**Exercise:**
The response must consist of the lines below from the one with "ATOM 199 C CA" through the one with "ATOM 217 C CA", exactly as they appear and with both ends kept.

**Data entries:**

————

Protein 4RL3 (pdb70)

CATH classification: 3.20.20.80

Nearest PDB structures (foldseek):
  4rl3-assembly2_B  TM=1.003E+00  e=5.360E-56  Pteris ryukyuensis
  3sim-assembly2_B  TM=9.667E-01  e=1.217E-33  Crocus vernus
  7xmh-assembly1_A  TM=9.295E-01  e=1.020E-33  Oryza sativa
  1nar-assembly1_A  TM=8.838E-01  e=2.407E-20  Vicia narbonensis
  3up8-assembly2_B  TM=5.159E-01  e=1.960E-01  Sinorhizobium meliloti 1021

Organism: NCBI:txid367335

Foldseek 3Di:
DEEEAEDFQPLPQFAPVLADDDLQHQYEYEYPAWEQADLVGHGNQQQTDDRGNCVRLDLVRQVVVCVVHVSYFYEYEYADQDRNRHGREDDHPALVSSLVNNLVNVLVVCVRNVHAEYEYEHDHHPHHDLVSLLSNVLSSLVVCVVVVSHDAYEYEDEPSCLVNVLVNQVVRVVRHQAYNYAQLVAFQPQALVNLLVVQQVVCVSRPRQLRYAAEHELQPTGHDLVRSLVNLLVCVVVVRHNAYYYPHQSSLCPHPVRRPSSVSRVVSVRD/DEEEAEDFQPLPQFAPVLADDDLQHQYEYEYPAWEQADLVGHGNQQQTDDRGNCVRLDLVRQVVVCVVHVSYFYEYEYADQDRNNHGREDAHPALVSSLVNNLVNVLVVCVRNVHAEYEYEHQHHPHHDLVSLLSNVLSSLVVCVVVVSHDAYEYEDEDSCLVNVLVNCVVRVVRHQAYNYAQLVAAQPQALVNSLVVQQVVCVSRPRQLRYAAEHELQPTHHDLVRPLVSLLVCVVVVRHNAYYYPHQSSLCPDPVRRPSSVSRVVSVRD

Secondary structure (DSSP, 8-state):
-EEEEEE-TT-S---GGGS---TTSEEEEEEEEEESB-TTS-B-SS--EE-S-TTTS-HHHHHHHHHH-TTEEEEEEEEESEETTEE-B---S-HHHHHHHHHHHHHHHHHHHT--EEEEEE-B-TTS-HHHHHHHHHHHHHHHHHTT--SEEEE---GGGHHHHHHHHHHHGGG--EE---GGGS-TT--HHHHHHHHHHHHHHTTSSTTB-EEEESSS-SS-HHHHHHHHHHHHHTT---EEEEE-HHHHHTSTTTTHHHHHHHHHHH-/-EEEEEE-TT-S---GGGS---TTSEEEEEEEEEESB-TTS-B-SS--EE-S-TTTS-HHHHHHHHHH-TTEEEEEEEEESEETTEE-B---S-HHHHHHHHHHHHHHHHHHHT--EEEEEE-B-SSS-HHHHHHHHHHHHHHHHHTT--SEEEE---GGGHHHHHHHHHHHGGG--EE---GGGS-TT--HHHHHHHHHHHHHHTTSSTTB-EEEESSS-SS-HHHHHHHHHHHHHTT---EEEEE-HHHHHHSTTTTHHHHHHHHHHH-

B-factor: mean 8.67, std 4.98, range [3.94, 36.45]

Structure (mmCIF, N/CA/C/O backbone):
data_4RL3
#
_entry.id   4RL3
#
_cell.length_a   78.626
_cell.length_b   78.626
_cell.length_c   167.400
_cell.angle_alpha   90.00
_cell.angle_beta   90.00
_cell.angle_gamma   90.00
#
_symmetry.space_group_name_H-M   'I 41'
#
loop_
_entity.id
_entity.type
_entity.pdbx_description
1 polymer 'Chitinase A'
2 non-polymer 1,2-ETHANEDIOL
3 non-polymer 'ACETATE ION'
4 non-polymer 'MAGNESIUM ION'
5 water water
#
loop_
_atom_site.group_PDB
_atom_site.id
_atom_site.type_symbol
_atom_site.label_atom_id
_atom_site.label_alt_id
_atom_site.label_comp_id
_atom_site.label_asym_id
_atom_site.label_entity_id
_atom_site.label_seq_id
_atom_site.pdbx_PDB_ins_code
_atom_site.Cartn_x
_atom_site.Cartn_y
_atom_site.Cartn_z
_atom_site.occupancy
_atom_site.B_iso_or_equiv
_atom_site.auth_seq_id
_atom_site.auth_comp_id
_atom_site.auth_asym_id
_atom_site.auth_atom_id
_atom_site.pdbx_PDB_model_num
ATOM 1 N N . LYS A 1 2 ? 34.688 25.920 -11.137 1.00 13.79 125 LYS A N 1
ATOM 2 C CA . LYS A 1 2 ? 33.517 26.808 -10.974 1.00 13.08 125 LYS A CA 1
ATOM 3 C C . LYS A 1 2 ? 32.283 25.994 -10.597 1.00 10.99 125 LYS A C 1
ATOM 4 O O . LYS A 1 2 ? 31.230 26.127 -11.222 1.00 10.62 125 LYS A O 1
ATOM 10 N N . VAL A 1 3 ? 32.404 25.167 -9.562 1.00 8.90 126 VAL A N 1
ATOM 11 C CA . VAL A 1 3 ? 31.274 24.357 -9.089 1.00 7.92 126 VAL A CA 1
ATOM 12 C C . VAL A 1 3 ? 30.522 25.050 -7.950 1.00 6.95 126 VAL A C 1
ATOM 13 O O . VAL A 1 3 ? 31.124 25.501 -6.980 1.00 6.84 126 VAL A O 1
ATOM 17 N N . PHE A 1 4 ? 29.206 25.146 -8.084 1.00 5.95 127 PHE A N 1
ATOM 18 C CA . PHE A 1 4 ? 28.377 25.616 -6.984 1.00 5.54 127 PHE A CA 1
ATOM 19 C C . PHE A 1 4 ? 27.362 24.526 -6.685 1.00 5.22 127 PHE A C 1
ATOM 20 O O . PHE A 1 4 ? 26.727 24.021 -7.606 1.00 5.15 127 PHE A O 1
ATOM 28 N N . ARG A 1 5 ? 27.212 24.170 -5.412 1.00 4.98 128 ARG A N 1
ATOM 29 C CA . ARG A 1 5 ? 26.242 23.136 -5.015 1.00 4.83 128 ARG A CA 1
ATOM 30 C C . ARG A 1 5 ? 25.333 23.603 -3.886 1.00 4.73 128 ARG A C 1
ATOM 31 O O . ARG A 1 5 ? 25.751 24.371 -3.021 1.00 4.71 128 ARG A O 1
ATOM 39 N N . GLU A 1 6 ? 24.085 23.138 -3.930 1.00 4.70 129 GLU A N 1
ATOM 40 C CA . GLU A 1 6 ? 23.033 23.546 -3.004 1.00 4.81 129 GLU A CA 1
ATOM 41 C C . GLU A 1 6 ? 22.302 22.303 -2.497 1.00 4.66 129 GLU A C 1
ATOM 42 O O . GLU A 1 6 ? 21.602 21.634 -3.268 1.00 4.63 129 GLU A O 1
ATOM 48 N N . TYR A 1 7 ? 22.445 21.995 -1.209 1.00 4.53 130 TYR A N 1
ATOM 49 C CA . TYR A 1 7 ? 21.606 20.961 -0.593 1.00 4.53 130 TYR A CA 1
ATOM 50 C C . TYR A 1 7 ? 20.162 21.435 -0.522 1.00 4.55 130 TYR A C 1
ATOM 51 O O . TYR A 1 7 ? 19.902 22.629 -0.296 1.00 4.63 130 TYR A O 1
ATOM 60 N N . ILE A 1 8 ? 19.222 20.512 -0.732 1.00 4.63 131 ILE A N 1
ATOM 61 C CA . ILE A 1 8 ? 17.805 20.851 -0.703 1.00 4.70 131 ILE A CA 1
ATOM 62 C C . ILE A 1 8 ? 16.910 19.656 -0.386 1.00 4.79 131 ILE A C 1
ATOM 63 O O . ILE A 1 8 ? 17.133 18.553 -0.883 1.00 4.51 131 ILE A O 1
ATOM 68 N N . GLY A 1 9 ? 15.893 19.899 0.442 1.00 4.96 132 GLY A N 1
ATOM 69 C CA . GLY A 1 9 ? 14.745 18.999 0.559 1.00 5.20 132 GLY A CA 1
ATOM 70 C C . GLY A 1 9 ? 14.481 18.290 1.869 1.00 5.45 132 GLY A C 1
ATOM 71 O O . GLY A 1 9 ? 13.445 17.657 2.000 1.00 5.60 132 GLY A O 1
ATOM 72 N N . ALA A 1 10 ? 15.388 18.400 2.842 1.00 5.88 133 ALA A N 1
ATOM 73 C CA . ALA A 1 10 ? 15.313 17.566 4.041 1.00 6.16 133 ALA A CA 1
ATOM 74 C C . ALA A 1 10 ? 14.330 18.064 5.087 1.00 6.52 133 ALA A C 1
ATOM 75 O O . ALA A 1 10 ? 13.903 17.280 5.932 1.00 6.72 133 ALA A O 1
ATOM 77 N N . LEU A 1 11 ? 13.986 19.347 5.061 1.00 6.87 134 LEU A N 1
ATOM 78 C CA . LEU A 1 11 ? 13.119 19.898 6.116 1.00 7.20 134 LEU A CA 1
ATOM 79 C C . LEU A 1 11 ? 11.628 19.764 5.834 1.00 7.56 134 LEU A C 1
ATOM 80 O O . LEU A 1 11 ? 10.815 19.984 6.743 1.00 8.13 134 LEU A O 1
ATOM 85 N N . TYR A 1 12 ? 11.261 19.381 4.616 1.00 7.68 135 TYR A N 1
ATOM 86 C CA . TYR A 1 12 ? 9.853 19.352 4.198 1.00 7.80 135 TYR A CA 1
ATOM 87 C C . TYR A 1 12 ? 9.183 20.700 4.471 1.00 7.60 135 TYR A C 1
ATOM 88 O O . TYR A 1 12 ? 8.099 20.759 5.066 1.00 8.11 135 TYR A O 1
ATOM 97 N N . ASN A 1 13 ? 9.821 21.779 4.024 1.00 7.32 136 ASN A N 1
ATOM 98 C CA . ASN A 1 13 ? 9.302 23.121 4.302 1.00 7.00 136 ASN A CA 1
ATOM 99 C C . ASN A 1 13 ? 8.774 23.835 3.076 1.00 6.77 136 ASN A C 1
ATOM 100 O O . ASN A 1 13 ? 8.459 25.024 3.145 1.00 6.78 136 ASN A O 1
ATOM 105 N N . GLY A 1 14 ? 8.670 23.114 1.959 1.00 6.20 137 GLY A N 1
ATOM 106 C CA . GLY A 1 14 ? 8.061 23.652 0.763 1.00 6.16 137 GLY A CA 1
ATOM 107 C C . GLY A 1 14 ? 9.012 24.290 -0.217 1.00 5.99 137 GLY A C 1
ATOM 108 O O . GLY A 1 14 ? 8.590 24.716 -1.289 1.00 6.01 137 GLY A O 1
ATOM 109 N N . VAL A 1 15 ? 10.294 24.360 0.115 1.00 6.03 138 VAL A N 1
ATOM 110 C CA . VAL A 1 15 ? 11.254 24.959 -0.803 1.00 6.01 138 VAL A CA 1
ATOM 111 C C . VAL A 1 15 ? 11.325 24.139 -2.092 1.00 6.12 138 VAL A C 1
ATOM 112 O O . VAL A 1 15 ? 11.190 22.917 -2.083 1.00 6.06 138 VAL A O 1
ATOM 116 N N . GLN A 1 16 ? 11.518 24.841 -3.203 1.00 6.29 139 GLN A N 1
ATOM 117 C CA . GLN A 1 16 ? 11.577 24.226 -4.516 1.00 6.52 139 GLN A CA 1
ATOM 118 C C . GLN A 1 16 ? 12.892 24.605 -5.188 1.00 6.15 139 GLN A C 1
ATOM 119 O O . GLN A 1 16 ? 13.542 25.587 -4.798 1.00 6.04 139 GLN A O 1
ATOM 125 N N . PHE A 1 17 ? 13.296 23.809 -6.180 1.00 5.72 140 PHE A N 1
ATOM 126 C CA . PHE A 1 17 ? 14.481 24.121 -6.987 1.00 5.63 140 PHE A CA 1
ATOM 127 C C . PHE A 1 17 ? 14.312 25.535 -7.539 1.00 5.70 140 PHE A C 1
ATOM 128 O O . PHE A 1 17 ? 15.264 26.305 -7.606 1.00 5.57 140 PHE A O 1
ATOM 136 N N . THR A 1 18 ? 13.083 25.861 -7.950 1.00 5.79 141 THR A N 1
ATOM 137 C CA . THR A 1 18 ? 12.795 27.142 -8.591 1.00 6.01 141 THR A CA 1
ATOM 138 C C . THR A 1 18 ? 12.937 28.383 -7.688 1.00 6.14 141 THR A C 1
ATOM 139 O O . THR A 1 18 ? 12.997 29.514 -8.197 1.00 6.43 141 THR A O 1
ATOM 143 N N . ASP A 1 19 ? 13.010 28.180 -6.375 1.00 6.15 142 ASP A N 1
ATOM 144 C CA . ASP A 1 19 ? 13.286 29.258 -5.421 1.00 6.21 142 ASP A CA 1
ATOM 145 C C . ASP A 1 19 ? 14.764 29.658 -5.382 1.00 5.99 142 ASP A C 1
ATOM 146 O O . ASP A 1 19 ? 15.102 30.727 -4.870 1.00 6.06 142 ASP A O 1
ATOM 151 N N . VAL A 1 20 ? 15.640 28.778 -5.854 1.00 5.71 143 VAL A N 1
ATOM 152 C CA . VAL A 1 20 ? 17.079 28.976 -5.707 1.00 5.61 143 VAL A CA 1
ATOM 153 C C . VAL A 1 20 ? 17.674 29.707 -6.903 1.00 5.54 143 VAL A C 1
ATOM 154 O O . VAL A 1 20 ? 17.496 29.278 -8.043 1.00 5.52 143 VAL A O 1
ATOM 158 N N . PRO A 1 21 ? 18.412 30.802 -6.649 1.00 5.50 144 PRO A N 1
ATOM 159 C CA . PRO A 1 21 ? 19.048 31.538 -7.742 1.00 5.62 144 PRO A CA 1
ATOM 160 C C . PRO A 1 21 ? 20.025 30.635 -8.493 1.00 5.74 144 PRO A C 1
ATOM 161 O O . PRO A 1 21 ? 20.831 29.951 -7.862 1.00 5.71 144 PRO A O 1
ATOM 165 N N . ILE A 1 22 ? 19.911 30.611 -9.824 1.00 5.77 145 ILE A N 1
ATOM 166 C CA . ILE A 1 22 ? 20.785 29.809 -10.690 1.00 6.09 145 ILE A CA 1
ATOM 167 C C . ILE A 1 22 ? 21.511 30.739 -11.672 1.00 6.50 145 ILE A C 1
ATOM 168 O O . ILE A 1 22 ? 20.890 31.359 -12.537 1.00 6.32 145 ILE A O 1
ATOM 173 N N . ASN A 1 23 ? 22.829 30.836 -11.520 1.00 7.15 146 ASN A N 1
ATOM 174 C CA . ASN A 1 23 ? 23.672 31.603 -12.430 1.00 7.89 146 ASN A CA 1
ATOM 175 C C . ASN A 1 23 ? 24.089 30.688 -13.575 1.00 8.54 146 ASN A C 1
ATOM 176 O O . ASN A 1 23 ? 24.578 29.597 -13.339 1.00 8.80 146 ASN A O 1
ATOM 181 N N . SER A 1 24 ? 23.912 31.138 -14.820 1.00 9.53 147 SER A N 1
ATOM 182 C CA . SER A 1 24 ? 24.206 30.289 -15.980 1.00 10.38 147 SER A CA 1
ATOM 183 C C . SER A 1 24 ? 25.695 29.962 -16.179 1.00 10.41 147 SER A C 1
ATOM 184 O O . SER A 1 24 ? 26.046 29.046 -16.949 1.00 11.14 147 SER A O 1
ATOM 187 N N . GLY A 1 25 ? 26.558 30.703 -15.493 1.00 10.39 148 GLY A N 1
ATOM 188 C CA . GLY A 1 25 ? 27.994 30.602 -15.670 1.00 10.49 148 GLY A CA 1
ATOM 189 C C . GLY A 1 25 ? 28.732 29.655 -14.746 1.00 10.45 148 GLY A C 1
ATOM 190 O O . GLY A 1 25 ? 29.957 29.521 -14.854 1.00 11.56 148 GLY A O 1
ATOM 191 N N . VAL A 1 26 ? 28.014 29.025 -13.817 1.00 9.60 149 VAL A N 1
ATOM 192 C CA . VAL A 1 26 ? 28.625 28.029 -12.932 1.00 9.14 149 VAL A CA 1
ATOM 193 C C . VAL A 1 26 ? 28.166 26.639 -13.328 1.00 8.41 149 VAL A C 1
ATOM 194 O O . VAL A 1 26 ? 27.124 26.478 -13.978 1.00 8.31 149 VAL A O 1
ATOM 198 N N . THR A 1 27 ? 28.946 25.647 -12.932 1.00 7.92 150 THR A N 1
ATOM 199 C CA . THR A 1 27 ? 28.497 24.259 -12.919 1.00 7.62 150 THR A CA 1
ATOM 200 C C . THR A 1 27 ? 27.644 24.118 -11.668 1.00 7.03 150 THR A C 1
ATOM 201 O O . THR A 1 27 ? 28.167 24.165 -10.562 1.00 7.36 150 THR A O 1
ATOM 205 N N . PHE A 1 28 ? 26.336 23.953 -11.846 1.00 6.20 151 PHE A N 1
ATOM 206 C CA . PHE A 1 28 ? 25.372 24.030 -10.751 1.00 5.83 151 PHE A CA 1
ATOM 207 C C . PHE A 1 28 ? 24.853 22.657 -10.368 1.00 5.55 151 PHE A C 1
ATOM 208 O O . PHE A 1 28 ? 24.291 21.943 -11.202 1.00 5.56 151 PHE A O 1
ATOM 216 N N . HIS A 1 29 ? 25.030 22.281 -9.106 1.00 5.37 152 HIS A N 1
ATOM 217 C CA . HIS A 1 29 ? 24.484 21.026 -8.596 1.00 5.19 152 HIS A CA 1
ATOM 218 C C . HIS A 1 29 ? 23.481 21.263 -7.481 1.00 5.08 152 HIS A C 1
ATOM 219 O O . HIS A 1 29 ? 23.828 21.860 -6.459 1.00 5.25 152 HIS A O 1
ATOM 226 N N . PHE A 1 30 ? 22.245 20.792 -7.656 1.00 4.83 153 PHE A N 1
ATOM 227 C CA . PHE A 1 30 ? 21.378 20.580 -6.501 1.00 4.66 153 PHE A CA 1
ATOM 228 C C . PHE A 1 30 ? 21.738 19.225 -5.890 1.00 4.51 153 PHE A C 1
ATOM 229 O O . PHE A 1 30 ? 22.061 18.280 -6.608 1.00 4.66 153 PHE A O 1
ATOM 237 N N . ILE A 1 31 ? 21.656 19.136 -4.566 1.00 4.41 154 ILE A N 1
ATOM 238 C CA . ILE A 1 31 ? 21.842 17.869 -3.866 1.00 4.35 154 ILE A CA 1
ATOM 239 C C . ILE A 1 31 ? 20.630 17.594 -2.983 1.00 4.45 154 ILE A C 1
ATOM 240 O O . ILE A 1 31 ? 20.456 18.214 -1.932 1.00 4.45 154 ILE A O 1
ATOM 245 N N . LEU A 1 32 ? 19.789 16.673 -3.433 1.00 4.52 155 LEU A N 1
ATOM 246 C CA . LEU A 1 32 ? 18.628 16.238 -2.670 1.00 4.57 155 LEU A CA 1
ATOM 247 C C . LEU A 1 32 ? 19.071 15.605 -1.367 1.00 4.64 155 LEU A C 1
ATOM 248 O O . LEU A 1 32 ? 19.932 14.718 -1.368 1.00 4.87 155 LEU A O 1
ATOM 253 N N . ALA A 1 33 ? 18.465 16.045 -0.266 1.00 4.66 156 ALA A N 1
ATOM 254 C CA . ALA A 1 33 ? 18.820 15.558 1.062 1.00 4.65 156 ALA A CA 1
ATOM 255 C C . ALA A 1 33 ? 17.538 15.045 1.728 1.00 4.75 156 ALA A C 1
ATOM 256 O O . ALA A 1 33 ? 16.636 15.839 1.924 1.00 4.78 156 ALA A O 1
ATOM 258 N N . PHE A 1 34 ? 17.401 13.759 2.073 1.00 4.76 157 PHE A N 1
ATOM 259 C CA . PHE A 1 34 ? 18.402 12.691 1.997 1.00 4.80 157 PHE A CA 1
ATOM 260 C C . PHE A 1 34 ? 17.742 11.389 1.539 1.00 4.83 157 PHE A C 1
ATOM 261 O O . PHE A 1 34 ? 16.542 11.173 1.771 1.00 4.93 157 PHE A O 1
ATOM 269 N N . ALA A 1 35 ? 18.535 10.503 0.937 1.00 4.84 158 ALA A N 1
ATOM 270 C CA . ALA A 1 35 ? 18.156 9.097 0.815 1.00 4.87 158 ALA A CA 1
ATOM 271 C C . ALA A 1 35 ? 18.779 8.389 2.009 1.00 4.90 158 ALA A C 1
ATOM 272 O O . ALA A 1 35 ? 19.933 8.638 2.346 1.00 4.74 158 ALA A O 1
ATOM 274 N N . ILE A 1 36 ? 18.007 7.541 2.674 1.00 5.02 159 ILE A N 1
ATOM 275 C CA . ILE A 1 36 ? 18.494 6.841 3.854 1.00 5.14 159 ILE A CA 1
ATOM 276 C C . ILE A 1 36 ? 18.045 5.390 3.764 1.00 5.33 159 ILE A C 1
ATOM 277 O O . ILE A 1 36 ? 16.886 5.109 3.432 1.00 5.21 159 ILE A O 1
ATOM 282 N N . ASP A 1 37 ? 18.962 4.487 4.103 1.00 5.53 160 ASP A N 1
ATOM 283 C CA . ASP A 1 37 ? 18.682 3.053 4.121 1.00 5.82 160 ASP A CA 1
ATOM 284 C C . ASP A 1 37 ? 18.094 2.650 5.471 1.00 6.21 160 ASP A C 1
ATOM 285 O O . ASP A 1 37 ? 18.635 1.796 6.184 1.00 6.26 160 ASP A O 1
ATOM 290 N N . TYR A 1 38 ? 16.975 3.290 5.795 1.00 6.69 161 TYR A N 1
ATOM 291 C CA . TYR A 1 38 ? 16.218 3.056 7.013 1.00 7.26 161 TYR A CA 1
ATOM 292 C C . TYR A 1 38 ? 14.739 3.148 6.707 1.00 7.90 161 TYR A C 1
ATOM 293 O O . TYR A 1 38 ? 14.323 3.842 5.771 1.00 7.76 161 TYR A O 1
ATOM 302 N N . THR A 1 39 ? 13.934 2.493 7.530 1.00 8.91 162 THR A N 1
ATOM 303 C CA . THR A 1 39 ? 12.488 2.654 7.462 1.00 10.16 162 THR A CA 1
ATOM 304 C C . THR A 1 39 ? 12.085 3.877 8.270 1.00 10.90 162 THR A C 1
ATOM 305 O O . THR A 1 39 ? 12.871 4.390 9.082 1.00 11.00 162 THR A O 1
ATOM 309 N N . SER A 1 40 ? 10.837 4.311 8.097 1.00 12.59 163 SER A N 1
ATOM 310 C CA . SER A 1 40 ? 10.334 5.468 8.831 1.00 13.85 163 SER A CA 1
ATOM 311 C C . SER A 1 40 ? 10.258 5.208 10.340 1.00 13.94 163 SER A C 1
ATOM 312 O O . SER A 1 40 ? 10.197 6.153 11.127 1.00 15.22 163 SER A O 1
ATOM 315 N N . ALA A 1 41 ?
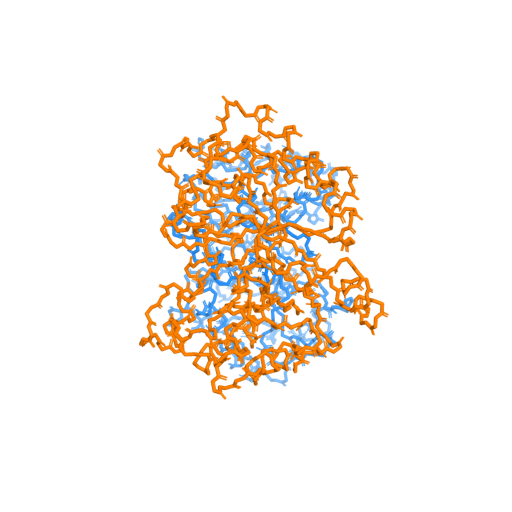 10.270 3.935 10.741 1.00 13.62 164 ALA A N 1
ATOM 316 C CA . ALA A 1 41 ? 10.390 3.565 12.164 1.00 13.53 164 ALA A CA 1
ATOM 317 C C . ALA A 1 41 ? 11.844 3.494 12.659 1.00 13.13 164 ALA A C 1
ATOM 318 O O . ALA A 1 41 ? 12.110 3.010 13.771 1.00 13.14 164 ALA A O 1
ATOM 320 N N . ALA A 1 42 ? 12.784 3.959 11.834 1.00 12.29 165 ALA A N 1
ATOM 321 C CA . ALA A 1 42 ? 14.211 4.005 12.179 1.00 11.92 165 ALA A CA 1
ATOM 322 C C . ALA A 1 42 ? 14.843 2.618 12.347 1.00 11.32 165 ALA A C 1
ATOM 323 O O . ALA A 1 42 ? 15.760 2.428 13.148 1.00 11.72 165 ALA A O 1
ATOM 325 N N . ALA A 1 43 ? 14.367 1.667 11.551 1.00 10.85 166 ALA A N 1
ATOM 326 C CA . ALA A 1 43 ? 15.008 0.369 11.415 1.00 10.23 166 ALA A CA 1
ATOM 327 C C . ALA A 1 43 ? 15.875 0.395 10.154 1.00 9.59 166 ALA A C 1
ATOM 328 O O . ALA A 1 43 ? 15.394 0.753 9.079 1.00 9.87 166 ALA A O 1
ATOM 330 N N . ALA A 1 44 ? 17.127 -0.021 10.281 1.00 8.77 167 ALA A N 1
ATOM 331 C CA . ALA A 1 44 ? 18.035 -0.111 9.128 1.00 8.09 167 ALA A CA 1
ATOM 332 C C . ALA A 1 44 ? 17.525 -1.143 8.109 1.00 7.68 167 ALA A C 1
ATOM 333 O O . ALA A 1 44 ? 16.960 -2.173 8.488 1.00 7.71 167 ALA A O 1
ATOM 335 N N . THR A 1 45 ? 17.747 -0.874 6.821 1.00 6.94 168 THR A N 1
ATOM 336 C CA . THR A 1 45 ? 17.274 -1.753 5.758 1.00 6.59 168 THR A CA 1
ATOM 337 C C . THR A 1 45 ? 18.393 -2.507 5.053 1.00 6.23 168 THR A C 1
ATOM 338 O O . THR A 1 45 ? 18.138 -3.150 4.030 1.00 6.54 168 THR A O 1
ATOM 342 N N . ASN A 1 46 ? 19.624 -2.399 5.558 1.00 5.81 169 ASN A N 1
ATOM 343 C CA . ASN A 1 46 ? 20.791 -3.028 4.929 1.00 5.57 169 ASN A CA 1
ATOM 344 C C . ASN A 1 46 ? 21.040 -2.554 3.502 1.00 5.32 169 ASN A C 1
ATOM 345 O O . ASN A 1 46 ? 21.202 -3.349 2.565 1.00 5.13 169 ASN A O 1
ATOM 350 N N . GLY A 1 47 ? 21.064 -1.238 3.352 1.00 5.19 170 GLY A N 1
ATOM 351 C CA . GLY A 1 47 ? 21.416 -0.612 2.098 1.00 5.11 170 GLY A CA 1
ATOM 352 C C . GLY A 1 47 ? 20.293 -0.437 1.090 1.00 5.22 170 GLY A C 1
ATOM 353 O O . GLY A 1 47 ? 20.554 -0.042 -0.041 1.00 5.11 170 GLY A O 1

————

**Completed task:**
ATOM 199 C CA . THR A 1 27 ? 28.497 24.259 -12.919 1.00 7.62 150 THR A CA 1
ATOM 200 C C . THR A 1 27 ? 27.644 24.118 -11.668 1.00 7.03 150 THR A C 1
ATOM 201 O O . THR A 1 27 ? 28.167 24.165 -10.562 1.00 7.36 150 THR A O 1
ATOM 205 N N . PHE A 1 28 ? 26.336 23.953 -11.846 1.00 6.20 151 PHE A N 1
ATOM 206 C CA . PHE A 1 28 ? 25.372 24.030 -10.751 1.00 5.83 151 PHE A CA 1
ATOM 207 C C . PHE A 1 28 ? 24.853 22.657 -10.368 1.00 5.55 151 PHE A C 1
ATOM 208 O O . PHE A 1 28 ? 24.291 21.943 -11.202 1.00 5.56 151 PHE A O 1
ATOM 216 N N . HIS A 1 29 ? 25.030 22.281 -9.106 1.00 5.37 152 HIS A N 1
ATOM 217 C CA . HIS A 1 29 ? 24.484 21.026 -8.596 1.00 5.19 152 HIS A CA 1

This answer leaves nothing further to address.